Hello?
A young woman is contacted by another woman over the telephone. And it turns out that she’s talking to the past because the woman she’s talking to is 20 years back in time. And the woman she’s talking to is in a way held captive in the house by her evil stepmother. The young woman who’s in the present has a painful past. She lost her father at a young age. And her mother has a brain tumor. The two young women try to help each other, but that’s something the young woman in the present will regret.
The Call is an entertaining thriller that at first feels quite generic if you have seen similar movies with characters that live in different time periods.
There have been several excellent movies in this genre, and at first, it doesn’t feel as if The Call will bring something new to the table. We expect that these two will help each other, and that they deserve help, and that they are both good and kind people.

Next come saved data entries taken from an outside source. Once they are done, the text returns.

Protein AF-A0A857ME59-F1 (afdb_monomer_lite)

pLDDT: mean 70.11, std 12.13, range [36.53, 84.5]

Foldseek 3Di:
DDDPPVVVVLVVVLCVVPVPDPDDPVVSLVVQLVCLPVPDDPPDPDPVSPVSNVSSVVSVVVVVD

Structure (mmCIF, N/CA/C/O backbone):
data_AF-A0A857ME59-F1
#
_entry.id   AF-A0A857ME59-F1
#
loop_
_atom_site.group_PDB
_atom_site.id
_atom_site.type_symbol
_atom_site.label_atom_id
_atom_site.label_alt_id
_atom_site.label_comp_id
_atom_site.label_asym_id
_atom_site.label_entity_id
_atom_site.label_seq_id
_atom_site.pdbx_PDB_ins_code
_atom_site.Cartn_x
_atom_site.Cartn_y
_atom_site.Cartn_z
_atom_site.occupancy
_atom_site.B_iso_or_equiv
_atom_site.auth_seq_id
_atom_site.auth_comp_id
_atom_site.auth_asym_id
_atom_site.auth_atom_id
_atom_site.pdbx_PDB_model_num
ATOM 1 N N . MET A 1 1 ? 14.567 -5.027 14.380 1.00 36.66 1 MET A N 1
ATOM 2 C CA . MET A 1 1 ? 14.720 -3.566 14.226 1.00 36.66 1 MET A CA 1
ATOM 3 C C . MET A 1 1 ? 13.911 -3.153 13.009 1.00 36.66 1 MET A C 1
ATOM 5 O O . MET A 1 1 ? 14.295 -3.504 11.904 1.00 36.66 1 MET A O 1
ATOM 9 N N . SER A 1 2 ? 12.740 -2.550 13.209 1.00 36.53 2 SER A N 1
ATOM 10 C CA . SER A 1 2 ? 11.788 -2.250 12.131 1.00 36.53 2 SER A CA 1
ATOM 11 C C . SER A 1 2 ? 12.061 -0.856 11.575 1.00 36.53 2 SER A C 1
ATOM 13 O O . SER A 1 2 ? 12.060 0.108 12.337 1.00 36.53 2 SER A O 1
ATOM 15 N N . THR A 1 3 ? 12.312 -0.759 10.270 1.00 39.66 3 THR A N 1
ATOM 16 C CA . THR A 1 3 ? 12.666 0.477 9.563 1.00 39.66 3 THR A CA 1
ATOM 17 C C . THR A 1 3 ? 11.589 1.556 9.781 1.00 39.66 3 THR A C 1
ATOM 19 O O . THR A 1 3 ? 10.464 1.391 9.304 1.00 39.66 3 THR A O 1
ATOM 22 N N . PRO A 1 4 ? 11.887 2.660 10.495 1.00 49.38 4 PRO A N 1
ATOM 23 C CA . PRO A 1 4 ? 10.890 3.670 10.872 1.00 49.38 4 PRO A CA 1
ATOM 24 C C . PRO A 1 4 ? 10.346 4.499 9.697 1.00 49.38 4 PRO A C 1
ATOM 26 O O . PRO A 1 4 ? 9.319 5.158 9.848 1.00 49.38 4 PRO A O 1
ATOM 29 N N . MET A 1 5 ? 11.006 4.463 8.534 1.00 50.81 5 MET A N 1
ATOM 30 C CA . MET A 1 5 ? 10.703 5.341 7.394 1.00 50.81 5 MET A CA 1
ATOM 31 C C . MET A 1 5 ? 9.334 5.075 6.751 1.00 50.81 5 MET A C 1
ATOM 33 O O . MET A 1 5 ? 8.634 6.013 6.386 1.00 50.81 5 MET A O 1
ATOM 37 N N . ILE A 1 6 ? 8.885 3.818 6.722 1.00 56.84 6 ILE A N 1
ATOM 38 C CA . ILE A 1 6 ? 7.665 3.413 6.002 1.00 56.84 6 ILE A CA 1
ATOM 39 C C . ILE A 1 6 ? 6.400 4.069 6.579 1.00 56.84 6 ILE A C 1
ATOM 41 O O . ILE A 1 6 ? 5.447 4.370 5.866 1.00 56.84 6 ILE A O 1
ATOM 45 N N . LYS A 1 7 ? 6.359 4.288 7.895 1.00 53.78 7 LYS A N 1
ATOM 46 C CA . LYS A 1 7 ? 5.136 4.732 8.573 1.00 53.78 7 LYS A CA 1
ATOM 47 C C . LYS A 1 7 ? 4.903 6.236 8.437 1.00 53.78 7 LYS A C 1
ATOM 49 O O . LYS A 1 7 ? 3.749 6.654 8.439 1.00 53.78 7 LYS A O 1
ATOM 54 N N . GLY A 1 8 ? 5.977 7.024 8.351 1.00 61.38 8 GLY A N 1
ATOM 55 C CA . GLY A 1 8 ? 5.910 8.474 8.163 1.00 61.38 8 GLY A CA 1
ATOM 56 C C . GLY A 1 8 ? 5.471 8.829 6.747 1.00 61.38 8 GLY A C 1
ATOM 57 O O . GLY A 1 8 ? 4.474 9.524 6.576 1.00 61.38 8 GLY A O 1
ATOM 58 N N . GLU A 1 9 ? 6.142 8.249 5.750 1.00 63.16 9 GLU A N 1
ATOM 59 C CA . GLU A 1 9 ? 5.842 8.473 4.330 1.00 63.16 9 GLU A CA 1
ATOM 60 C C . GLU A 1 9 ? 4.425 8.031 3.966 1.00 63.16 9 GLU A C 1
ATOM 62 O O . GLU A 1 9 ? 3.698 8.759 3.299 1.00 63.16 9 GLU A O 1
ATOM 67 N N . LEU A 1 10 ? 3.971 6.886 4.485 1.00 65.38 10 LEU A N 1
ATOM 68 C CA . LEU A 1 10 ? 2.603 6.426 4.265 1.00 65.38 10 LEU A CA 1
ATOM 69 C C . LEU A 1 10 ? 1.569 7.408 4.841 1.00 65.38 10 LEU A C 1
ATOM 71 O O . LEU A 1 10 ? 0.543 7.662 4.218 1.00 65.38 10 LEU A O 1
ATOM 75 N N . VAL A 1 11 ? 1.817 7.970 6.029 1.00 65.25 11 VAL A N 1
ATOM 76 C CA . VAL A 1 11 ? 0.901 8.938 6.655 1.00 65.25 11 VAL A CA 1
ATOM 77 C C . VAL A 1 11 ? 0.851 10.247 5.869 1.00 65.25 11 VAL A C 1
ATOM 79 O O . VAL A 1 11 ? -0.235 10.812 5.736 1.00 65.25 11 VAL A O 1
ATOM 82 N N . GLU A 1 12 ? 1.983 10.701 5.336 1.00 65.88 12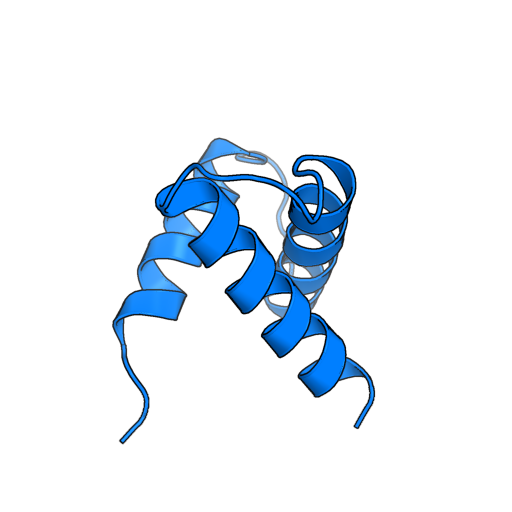 GLU A N 1
ATOM 83 C CA . GLU A 1 12 ? 2.070 11.869 4.452 1.00 65.88 12 GLU A CA 1
ATOM 84 C C . GLU A 1 12 ? 1.304 11.627 3.143 1.00 65.88 12 GLU A C 1
ATOM 86 O O . GLU A 1 12 ? 0.417 12.406 2.794 1.00 65.88 12 GLU A O 1
ATOM 91 N N . LEU A 1 13 ? 1.537 10.491 2.475 1.00 65.69 13 LEU A N 1
ATOM 92 C CA . LEU A 1 13 ? 0.855 10.140 1.224 1.00 65.69 13 LEU A CA 1
ATOM 93 C C . LEU A 1 13 ? -0.662 10.008 1.415 1.00 65.69 13 LEU A C 1
ATOM 95 O O . LEU A 1 13 ? -1.454 10.498 0.611 1.00 65.69 13 LEU A O 1
ATOM 99 N N . LEU A 1 14 ? -1.081 9.403 2.527 1.00 63.66 14 LEU A N 1
ATOM 100 C CA . LEU A 1 14 ? -2.490 9.273 2.896 1.00 63.66 14 LEU A CA 1
ATOM 101 C C . LEU A 1 14 ? -3.151 10.619 3.223 1.00 63.66 14 LEU A C 1
ATOM 103 O O . LEU A 1 14 ? -4.347 10.773 2.981 1.00 63.66 14 LEU A O 1
ATOM 107 N N . ARG A 1 15 ? -2.403 11.587 3.771 1.00 64.31 15 ARG A N 1
ATOM 108 C CA . ARG A 1 15 ? -2.903 12.951 4.009 1.00 64.31 15 ARG A CA 1
ATOM 109 C C . ARG A 1 15 ? -3.152 13.698 2.704 1.00 64.31 15 ARG A C 1
ATOM 111 O O . ARG A 1 15 ? -4.159 14.391 2.612 1.00 64.31 15 ARG A O 1
ATOM 118 N N . VAL A 1 16 ? -2.267 13.545 1.719 1.00 65.00 16 VAL A N 1
ATOM 119 C CA . VAL A 1 16 ? -2.402 14.198 0.408 1.00 65.00 16 VAL A CA 1
ATOM 120 C C . VAL A 1 16 ? -3.570 13.609 -0.385 1.00 65.00 16 VAL A C 1
ATOM 122 O O . VAL A 1 16 ? -4.346 14.351 -0.979 1.00 65.00 16 VAL A O 1
ATOM 125 N N . LEU A 1 17 ? -3.730 12.283 -0.371 1.00 59.69 17 LEU A N 1
ATOM 126 C CA . LEU A 1 17 ? -4.726 11.602 -1.204 1.00 59.69 17 LEU A CA 1
ATOM 127 C C . LEU A 1 17 ? -6.165 11.669 -0.660 1.00 59.69 17 LEU A C 1
ATOM 129 O O . LEU A 1 17 ? -7.105 11.558 -1.443 1.00 59.69 17 LEU A O 1
ATOM 133 N N . ALA A 1 18 ? -6.369 11.823 0.655 1.00 57.34 18 ALA A N 1
ATOM 134 C CA . ALA A 1 18 ? -7.714 11.874 1.242 1.00 57.34 18 ALA A CA 1
ATOM 135 C C . ALA A 1 18 ? -7.768 12.702 2.546 1.00 57.34 18 ALA A C 1
ATOM 137 O O . ALA A 1 18 ? -7.963 12.139 3.631 1.00 57.34 18 ALA A O 1
ATOM 138 N N . PRO A 1 19 ? -7.638 14.039 2.466 1.00 60.19 19 PRO A N 1
ATOM 139 C CA . PRO A 1 19 ? -7.539 14.910 3.641 1.00 60.19 19 PRO A CA 1
ATOM 140 C C . PRO A 1 19 ? -8.797 14.918 4.530 1.00 60.19 19 PRO A C 1
ATOM 142 O O . PRO A 1 19 ? -8.698 15.185 5.726 1.00 60.19 19 PRO A O 1
ATOM 145 N N . GLU A 1 20 ? -9.972 14.585 3.985 1.00 55.22 20 GLU A N 1
ATOM 146 C CA . GLU A 1 20 ? -11.258 14.729 4.687 1.00 55.22 20 GLU A CA 1
ATOM 147 C C . GLU A 1 20 ? -11.780 13.448 5.361 1.00 55.22 20 GLU A C 1
ATOM 149 O O . GLU A 1 20 ? -12.746 13.489 6.127 1.00 55.22 20 GLU A O 1
ATOM 154 N N . LYS A 1 21 ? -11.161 12.281 5.128 1.00 57.09 21 LYS A N 1
ATOM 155 C CA . LYS A 1 21 ? -11.682 11.014 5.668 1.00 57.09 21 LYS A CA 1
ATOM 156 C C . LYS A 1 21 ? -11.075 10.665 7.032 1.00 57.09 21 LYS A C 1
ATOM 158 O O . LYS A 1 21 ? -9.889 10.357 7.161 1.00 57.09 21 LYS A O 1
ATOM 163 N N . LYS A 1 22 ? -11.921 10.591 8.072 1.00 56.84 22 LYS A N 1
ATOM 164 C CA . LYS A 1 22 ? -11.586 9.981 9.377 1.00 56.84 22 LYS A CA 1
ATOM 165 C C . LYS A 1 22 ? -11.465 8.458 9.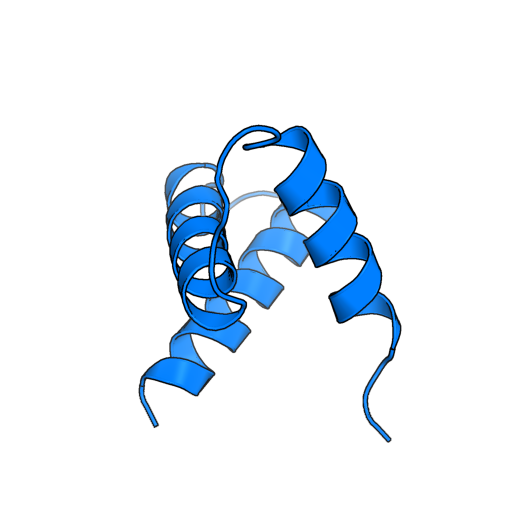247 1.00 56.84 22 LYS A C 1
ATOM 167 O O . LYS A 1 22 ? -12.340 7.702 9.652 1.00 56.84 22 LYS A O 1
ATOM 172 N N . TRP A 1 23 ? -10.366 7.993 8.671 1.00 60.75 23 TRP A N 1
ATOM 173 C CA . TRP A 1 23 ? -10.076 6.568 8.559 1.00 60.75 23 TRP A CA 1
ATOM 174 C C . TRP A 1 23 ? -9.428 6.004 9.828 1.00 60.75 23 TRP A C 1
ATOM 176 O O . TRP A 1 23 ? -8.498 6.615 10.374 1.00 60.75 23 TRP A O 1
ATOM 186 N N . THR A 1 24 ? -9.835 4.796 10.230 1.00 64.56 24 THR A N 1
ATOM 187 C CA . THR A 1 24 ? -9.073 3.952 11.165 1.00 64.56 24 THR A CA 1
ATOM 188 C C . THR A 1 24 ? -7.766 3.504 10.496 1.00 64.56 24 THR A C 1
ATOM 190 O O . THR A 1 24 ? -7.716 3.354 9.274 1.00 64.56 24 THR A O 1
ATOM 193 N N . LYS A 1 25 ? -6.682 3.302 11.268 1.00 66.75 25 LYS A N 1
ATOM 194 C CA . LYS A 1 25 ? -5.350 2.924 10.731 1.00 66.75 25 LYS A CA 1
ATOM 195 C C . LYS A 1 25 ? -5.418 1.767 9.723 1.00 66.75 25 LYS A C 1
ATOM 197 O O . LYS A 1 25 ? -4.722 1.801 8.716 1.00 66.75 25 LYS A O 1
ATOM 202 N N . THR A 1 26 ? -6.281 0.786 9.977 1.00 68.88 26 THR A N 1
ATOM 203 C CA . THR A 1 26 ? -6.465 -0.401 9.134 1.00 68.88 26 THR A CA 1
ATOM 204 C C . THR A 1 26 ? -7.133 -0.086 7.795 1.00 68.88 26 THR A C 1
ATOM 206 O O . THR A 1 26 ? -6.704 -0.61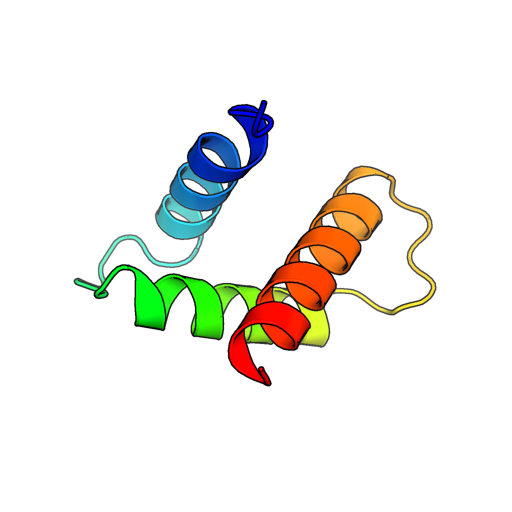4 6.774 1.00 68.88 26 THR A O 1
ATOM 209 N N . GLN A 1 27 ? -8.141 0.796 7.769 1.00 71.19 27 GLN A N 1
ATOM 210 C CA . GLN A 1 27 ? -8.819 1.170 6.524 1.00 71.19 27 GLN A CA 1
ATOM 211 C C . GLN A 1 27 ? -7.888 1.957 5.595 1.00 71.19 27 GLN A C 1
ATOM 213 O O . GLN A 1 27 ? -7.853 1.689 4.401 1.00 71.19 27 GLN A O 1
ATOM 218 N N . ARG A 1 28 ? -7.046 2.842 6.151 1.00 71.69 28 ARG A N 1
ATOM 219 C CA . ARG A 1 28 ? -6.054 3.592 5.355 1.00 71.69 28 ARG A CA 1
ATOM 220 C C . ARG A 1 28 ? -5.087 2.687 4.615 1.00 71.69 28 ARG A C 1
ATOM 222 O O . ARG A 1 28 ? -4.735 2.955 3.477 1.00 71.69 28 ARG A O 1
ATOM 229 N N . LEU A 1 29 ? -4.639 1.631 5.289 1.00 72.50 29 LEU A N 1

But it turns out that The Call has something new to offer when it completely changes direction. Now I’m going to reveal who the woman in the past is, so I have warned you.
It turns out that the woman in the past is an insane woman who’s a serial killer. And every time the protagonist tries to clean up and change the past, she also has to pay the price when she collaborates with a serial killer. So there are several timelines here, and it’s fun and exciting to see what has changed when the protagonist wakes up in another timeline.
As for the ending, it is open to interpretation. I have two theories, but I can not say that I liked the ending. I felt it ruined a bit of the overall impression. I dislike it when a movie has two endings in the last minutes. It doesn’t feel natural in The Call.